At the end of the Iowa Caucuses this year there was only one thing that was perfectly clear: the polls do not reflect how things are going to turn out. Yet for months now, the political press has been bombarding us with reports about who was doing well and who was not based on the latest of a plethora of polling agencies. Even though that was plainly clear, they have not yet stopped reporting on what the polls say.
The very simple reason the press continues to report faulty information is … everyone in the press is reporting it, therefore it must be reported. News is supposed to be about whatever is not usual. It is supposed to alert us to the extraordinary and it is supposed to be vetted before it goes out.
I had the opportunity to cover a presidential race in 1976 and was stunned to find out that the information I discovered with relatively little effort was not what the rest of the press wanted to report on, simply because no one else was writing about it. More specifically, if it wasn’t covered by a network, or the New York Times, or the Washington Post, then it was not covered by anyone else (This was before CNN and cable news, by the way. Yes, I’m that old).
There are other examples of the press not letting a dead story lie, but let’s not use this time to gang up on the press. The rest of the world is not much better, especially in B2B content.
Plagiarism is an ugly word, but I have found it to be quite common within the tech world when it comes to marketing and collateral content. In almost every case it is unintentional, but in every case it really messes up your program. Not only does it tend to destroy credibility when people recognize you are “re-using” someone else’s content, it’s a great way to drive your content lower in searches.

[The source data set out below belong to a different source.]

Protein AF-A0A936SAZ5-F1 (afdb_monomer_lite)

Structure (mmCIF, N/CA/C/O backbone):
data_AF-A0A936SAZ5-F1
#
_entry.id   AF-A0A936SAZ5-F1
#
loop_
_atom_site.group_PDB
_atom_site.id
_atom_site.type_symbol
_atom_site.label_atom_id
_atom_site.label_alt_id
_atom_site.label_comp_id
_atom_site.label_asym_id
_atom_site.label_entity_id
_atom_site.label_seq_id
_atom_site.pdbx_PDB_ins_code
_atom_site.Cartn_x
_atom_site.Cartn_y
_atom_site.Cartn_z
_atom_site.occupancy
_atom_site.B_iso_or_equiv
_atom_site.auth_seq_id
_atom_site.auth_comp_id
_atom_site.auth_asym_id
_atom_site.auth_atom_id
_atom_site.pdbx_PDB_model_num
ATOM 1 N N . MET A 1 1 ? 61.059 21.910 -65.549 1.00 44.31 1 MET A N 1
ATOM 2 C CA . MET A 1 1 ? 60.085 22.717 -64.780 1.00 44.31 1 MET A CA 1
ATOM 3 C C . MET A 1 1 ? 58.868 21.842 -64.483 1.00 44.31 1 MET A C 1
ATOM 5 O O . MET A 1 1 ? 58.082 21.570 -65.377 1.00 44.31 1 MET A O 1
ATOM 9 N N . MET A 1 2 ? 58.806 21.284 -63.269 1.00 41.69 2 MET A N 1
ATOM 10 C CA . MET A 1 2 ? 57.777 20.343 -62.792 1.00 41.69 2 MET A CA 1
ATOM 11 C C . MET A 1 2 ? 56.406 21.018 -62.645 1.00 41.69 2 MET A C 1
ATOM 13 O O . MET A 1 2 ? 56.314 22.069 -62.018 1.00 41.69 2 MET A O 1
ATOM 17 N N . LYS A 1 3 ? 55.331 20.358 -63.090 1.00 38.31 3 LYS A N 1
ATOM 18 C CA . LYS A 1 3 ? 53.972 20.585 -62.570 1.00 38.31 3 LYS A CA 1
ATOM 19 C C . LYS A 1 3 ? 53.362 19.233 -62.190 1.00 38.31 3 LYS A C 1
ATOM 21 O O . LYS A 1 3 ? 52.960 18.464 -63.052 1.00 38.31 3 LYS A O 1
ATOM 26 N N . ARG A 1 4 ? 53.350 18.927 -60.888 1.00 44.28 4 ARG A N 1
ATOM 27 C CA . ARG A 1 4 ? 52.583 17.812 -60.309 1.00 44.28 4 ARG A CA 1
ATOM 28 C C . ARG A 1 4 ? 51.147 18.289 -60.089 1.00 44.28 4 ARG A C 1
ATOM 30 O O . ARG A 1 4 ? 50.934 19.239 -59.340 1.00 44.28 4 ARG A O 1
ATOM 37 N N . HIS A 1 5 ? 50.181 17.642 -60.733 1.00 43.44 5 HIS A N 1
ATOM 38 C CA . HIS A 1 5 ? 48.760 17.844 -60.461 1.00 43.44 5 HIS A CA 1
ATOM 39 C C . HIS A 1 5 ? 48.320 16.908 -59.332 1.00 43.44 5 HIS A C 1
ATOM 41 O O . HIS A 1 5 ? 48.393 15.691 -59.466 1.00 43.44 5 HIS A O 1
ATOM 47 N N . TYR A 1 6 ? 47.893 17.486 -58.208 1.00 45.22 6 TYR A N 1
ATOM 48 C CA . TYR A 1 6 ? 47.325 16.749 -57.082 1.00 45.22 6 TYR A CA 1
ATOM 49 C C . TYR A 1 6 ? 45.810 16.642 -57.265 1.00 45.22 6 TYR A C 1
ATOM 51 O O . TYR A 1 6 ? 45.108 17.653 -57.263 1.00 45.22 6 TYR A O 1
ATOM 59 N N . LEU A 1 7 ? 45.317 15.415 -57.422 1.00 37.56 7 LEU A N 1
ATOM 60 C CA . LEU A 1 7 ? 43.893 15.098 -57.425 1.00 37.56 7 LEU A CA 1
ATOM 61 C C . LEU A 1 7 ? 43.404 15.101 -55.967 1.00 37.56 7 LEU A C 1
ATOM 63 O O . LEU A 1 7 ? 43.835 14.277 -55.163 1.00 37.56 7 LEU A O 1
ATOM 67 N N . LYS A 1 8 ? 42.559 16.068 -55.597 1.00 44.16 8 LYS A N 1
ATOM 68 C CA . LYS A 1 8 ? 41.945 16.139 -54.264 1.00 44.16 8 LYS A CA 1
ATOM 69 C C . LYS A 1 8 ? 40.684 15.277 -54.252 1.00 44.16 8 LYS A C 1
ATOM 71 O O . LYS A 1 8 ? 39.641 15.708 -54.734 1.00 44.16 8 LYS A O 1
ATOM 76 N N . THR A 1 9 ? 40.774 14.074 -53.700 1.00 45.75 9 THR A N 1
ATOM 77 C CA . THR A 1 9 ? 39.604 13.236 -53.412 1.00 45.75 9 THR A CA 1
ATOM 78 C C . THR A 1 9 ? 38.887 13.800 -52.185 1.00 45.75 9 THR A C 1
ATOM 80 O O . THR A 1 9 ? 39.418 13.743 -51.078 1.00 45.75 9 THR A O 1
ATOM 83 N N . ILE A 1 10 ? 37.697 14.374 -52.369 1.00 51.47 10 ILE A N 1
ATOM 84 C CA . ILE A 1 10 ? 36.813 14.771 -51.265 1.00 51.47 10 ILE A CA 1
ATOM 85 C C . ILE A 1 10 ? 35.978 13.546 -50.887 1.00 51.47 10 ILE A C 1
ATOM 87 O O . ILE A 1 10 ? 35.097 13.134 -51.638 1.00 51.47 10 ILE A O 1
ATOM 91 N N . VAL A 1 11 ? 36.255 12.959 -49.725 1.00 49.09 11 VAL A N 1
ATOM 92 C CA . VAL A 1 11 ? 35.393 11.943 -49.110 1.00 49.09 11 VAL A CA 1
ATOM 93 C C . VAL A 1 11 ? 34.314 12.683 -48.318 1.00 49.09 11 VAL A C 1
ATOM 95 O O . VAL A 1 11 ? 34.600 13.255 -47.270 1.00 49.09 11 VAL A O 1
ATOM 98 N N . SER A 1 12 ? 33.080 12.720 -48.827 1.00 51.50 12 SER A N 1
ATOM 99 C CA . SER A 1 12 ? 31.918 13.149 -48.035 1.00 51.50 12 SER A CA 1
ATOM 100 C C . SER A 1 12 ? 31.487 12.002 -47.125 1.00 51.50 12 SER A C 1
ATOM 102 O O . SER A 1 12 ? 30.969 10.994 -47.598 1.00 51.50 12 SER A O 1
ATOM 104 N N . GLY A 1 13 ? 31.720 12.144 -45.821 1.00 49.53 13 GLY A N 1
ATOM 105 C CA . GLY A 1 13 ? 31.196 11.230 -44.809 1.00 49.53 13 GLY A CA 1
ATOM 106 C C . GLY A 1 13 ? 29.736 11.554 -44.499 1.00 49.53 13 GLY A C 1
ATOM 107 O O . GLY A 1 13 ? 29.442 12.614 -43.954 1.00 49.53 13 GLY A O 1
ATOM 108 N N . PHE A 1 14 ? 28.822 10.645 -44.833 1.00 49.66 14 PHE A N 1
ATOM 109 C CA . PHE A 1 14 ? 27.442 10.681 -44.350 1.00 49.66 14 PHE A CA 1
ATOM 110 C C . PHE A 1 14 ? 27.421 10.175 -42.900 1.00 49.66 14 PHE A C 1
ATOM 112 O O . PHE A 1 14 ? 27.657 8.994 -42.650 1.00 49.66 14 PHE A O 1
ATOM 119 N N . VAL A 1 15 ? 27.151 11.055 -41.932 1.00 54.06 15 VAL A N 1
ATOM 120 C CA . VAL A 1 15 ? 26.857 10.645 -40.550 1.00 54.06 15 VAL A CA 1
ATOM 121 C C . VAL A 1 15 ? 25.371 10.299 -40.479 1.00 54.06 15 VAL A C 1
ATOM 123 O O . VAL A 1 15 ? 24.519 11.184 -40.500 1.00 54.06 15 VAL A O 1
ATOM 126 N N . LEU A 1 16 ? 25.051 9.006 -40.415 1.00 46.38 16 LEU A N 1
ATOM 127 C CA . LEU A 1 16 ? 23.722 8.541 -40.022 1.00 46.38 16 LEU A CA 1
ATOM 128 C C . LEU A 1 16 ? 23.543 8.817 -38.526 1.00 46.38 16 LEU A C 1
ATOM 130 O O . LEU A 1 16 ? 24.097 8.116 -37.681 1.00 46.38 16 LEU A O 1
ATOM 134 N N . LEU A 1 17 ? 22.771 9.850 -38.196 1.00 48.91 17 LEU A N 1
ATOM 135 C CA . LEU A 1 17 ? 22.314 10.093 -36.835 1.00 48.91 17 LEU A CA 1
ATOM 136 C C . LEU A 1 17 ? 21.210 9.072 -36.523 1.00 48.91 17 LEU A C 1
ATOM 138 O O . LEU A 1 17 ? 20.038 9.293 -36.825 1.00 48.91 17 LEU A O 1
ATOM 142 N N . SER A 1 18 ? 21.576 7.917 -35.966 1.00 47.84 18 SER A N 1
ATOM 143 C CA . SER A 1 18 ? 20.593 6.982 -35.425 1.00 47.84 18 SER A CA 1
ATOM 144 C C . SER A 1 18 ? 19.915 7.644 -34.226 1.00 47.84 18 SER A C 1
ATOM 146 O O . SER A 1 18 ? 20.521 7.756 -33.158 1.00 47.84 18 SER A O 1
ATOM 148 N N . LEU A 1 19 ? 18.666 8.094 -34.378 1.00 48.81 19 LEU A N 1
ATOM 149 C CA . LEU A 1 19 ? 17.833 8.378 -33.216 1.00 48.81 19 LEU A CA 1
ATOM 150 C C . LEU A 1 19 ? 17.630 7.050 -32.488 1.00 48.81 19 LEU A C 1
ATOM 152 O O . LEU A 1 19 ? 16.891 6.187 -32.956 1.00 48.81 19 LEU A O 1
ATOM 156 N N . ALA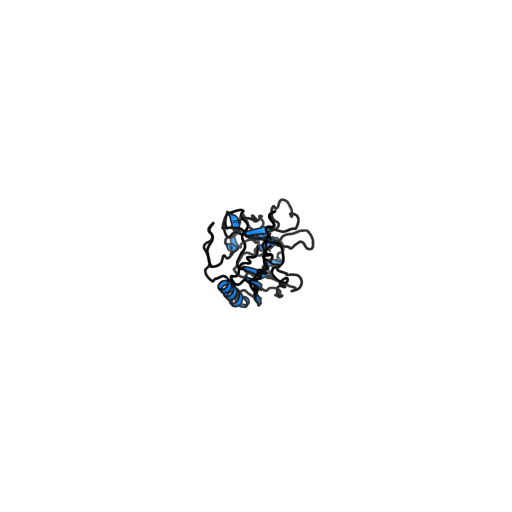 A 1 20 ? 18.315 6.871 -31.359 1.00 42.78 20 ALA A N 1
ATOM 157 C CA . ALA A 1 20 ? 17.990 5.799 -30.440 1.00 42.78 20 ALA A CA 1
ATOM 158 C C . ALA A 1 20 ? 16.542 6.023 -29.989 1.00 42.78 20 ALA A C 1
ATOM 160 O O . ALA A 1 20 ? 16.248 6.957 -29.241 1.00 42.78 20 ALA A O 1
ATOM 161 N N . THR A 1 21 ? 15.622 5.198 -30.481 1.00 44.44 21 THR A N 1
ATOM 162 C CA . THR A 1 21 ? 14.268 5.124 -29.946 1.00 44.44 21 THR A CA 1
ATOM 163 C C . THR A 1 21 ? 14.397 4.691 -28.495 1.00 44.44 21 THR A C 1
ATOM 165 O O . THR A 1 21 ? 14.734 3.541 -28.209 1.00 44.44 21 THR A O 1
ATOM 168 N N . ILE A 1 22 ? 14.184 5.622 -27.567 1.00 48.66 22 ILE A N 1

I constantly see the same document published under different bylines on behalf of different companies. I’ve even seen stuff I originally wrote decades ago popping up under someone else’s byline, who got it from a client I originally ghostwrote it for. Let me explain why this is a really bad thing.
First, all the major search engines will scan new content and if they find large sections of a piece of content duplicated in another, newer piece, they newer piece will be driven down in the search listings, along with the URL of the company that publishes it. Original content is the number one, most important measurement for search engine rankings. That is followed by the number of people who actually take time to read it, and whether they share it and comment on it. It’s tough to get people to do those three things if they have already read it somewhere else.

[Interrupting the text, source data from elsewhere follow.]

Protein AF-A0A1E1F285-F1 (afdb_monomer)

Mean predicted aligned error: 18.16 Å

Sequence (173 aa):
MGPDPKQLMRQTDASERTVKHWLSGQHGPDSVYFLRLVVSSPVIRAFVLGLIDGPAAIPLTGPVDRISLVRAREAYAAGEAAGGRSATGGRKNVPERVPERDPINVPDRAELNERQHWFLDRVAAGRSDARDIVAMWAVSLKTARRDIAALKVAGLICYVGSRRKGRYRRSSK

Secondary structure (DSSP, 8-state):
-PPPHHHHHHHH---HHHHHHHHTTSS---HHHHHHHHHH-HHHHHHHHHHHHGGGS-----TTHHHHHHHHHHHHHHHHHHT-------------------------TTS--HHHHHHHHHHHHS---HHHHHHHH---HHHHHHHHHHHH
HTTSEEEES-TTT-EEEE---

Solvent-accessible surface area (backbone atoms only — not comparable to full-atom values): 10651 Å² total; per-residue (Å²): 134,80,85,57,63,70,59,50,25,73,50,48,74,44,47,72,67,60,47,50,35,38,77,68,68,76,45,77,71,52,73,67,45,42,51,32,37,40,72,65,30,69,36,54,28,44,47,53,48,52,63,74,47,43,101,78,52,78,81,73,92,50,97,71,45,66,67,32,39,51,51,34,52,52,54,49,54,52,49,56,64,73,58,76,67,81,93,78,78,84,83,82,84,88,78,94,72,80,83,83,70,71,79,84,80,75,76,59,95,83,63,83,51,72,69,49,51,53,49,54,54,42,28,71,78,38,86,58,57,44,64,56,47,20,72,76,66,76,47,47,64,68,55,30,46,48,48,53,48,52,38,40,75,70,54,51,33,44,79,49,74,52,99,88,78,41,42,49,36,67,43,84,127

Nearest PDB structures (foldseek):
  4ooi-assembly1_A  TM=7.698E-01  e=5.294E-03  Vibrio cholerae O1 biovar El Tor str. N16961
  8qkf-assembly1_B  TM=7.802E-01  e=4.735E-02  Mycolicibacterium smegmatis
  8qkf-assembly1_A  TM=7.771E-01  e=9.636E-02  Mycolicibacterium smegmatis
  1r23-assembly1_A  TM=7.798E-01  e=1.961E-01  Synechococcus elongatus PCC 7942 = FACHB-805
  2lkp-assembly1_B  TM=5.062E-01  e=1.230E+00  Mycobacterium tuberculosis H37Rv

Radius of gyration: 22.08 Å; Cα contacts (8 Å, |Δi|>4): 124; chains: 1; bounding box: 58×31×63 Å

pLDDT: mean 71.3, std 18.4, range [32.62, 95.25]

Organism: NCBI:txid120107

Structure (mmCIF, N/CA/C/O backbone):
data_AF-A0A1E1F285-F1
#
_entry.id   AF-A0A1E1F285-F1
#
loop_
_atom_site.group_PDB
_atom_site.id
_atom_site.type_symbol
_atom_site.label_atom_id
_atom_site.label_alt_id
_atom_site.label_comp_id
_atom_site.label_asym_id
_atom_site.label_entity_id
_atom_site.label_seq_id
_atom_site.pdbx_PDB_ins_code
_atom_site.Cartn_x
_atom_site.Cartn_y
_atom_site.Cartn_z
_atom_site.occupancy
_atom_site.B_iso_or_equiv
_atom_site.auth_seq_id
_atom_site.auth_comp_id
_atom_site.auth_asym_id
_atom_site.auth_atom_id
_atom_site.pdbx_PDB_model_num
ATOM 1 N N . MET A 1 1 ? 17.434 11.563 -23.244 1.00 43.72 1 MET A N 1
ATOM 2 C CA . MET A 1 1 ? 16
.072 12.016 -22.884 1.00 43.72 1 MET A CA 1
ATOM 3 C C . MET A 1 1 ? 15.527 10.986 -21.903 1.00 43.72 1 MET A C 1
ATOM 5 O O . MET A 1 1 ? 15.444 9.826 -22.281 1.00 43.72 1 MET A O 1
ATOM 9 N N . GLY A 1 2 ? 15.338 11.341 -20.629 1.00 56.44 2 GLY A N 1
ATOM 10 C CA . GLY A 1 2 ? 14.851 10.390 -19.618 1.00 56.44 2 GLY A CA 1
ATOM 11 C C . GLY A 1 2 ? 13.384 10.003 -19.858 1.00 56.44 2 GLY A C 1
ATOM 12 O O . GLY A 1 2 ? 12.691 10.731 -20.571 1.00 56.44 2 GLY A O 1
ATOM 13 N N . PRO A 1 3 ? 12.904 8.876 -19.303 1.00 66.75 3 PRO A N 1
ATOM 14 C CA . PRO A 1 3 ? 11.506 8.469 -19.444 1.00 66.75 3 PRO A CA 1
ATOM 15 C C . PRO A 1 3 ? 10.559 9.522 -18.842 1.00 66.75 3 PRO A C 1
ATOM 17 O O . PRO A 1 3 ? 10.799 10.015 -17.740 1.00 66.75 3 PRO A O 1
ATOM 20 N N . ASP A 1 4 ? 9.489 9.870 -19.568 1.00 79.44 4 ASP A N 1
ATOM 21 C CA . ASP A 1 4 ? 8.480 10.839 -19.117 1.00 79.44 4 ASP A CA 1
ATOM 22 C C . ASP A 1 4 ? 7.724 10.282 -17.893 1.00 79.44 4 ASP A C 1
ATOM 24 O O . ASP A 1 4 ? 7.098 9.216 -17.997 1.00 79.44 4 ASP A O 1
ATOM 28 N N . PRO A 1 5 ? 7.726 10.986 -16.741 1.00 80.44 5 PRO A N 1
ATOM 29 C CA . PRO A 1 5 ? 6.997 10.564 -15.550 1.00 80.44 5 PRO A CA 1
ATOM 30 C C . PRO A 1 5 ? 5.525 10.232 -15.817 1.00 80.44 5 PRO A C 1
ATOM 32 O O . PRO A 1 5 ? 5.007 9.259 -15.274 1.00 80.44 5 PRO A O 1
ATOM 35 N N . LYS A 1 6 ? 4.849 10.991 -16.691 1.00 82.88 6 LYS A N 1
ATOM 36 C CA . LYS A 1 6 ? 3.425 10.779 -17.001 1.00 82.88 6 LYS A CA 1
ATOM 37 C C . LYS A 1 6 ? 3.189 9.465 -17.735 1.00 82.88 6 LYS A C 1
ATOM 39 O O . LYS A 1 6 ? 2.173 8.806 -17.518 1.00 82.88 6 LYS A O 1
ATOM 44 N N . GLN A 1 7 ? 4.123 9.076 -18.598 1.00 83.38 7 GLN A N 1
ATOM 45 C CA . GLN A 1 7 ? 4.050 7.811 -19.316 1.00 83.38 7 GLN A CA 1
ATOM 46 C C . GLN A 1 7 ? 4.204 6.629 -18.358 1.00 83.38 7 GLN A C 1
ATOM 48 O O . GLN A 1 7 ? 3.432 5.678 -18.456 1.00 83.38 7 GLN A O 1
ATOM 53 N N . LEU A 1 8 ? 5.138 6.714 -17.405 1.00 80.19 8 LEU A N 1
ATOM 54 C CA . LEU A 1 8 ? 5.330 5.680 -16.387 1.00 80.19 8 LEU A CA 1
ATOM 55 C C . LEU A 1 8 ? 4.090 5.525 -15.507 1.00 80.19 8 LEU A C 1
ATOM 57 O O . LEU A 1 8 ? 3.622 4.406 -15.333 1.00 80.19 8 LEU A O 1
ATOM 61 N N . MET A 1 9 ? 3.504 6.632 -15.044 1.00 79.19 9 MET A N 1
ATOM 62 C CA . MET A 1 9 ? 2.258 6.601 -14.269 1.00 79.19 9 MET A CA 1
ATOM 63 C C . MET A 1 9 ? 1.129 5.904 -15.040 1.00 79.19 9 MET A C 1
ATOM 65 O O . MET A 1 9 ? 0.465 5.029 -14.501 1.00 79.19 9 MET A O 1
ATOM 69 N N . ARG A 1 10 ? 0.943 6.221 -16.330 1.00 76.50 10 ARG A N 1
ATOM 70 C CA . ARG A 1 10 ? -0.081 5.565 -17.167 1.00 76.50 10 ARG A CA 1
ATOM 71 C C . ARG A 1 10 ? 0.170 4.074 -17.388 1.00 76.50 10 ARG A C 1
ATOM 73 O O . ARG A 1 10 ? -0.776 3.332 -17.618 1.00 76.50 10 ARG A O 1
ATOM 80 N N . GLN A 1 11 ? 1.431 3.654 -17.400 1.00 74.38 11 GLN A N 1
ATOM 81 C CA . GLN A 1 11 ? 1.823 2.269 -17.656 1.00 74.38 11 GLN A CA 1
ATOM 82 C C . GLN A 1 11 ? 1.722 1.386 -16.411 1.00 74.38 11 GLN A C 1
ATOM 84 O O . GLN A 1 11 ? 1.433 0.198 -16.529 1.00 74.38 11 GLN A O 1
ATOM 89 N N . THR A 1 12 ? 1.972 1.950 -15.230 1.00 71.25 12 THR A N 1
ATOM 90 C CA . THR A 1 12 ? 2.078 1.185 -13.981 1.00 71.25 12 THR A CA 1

Second, your content is what differentiates you from all your competitors. If you are the larger, more established player in the market, and every smaller competitor is duplicating and appropriating your content then there is no clear differentiator, and customers will always go with who they know. If you are the smaller player they probably don’t know you. So don’t copy the big player’s style or wording. Find your own.
You may think that isn’t you. You may think you have written the most important text document ever produced. That is generally not the case.
Footwasher Media evaluates all its potential clients according to their content and one of the first things we do is take their most recent content and run it through a plagiarism engine (there are many available and most for free). Nineteen of 20 companies have less than 10 percent original content in their material and are, frankly, surprised when we tell them that. If they don’t believe us, we don’t take their business. In many cases, they plagiarize their own content, but that, too, is not good. If you publish an article on your blog and then republish it on Linkedin, you will get dinged by all the search engines and by Linkedin. So just re-publishing content is just as bad as stealing it to the internet. Don’t do it.
There are ways to get around this and even re-use material effectively, but that’s a conversation that comes with an evaluation. Click here to get one.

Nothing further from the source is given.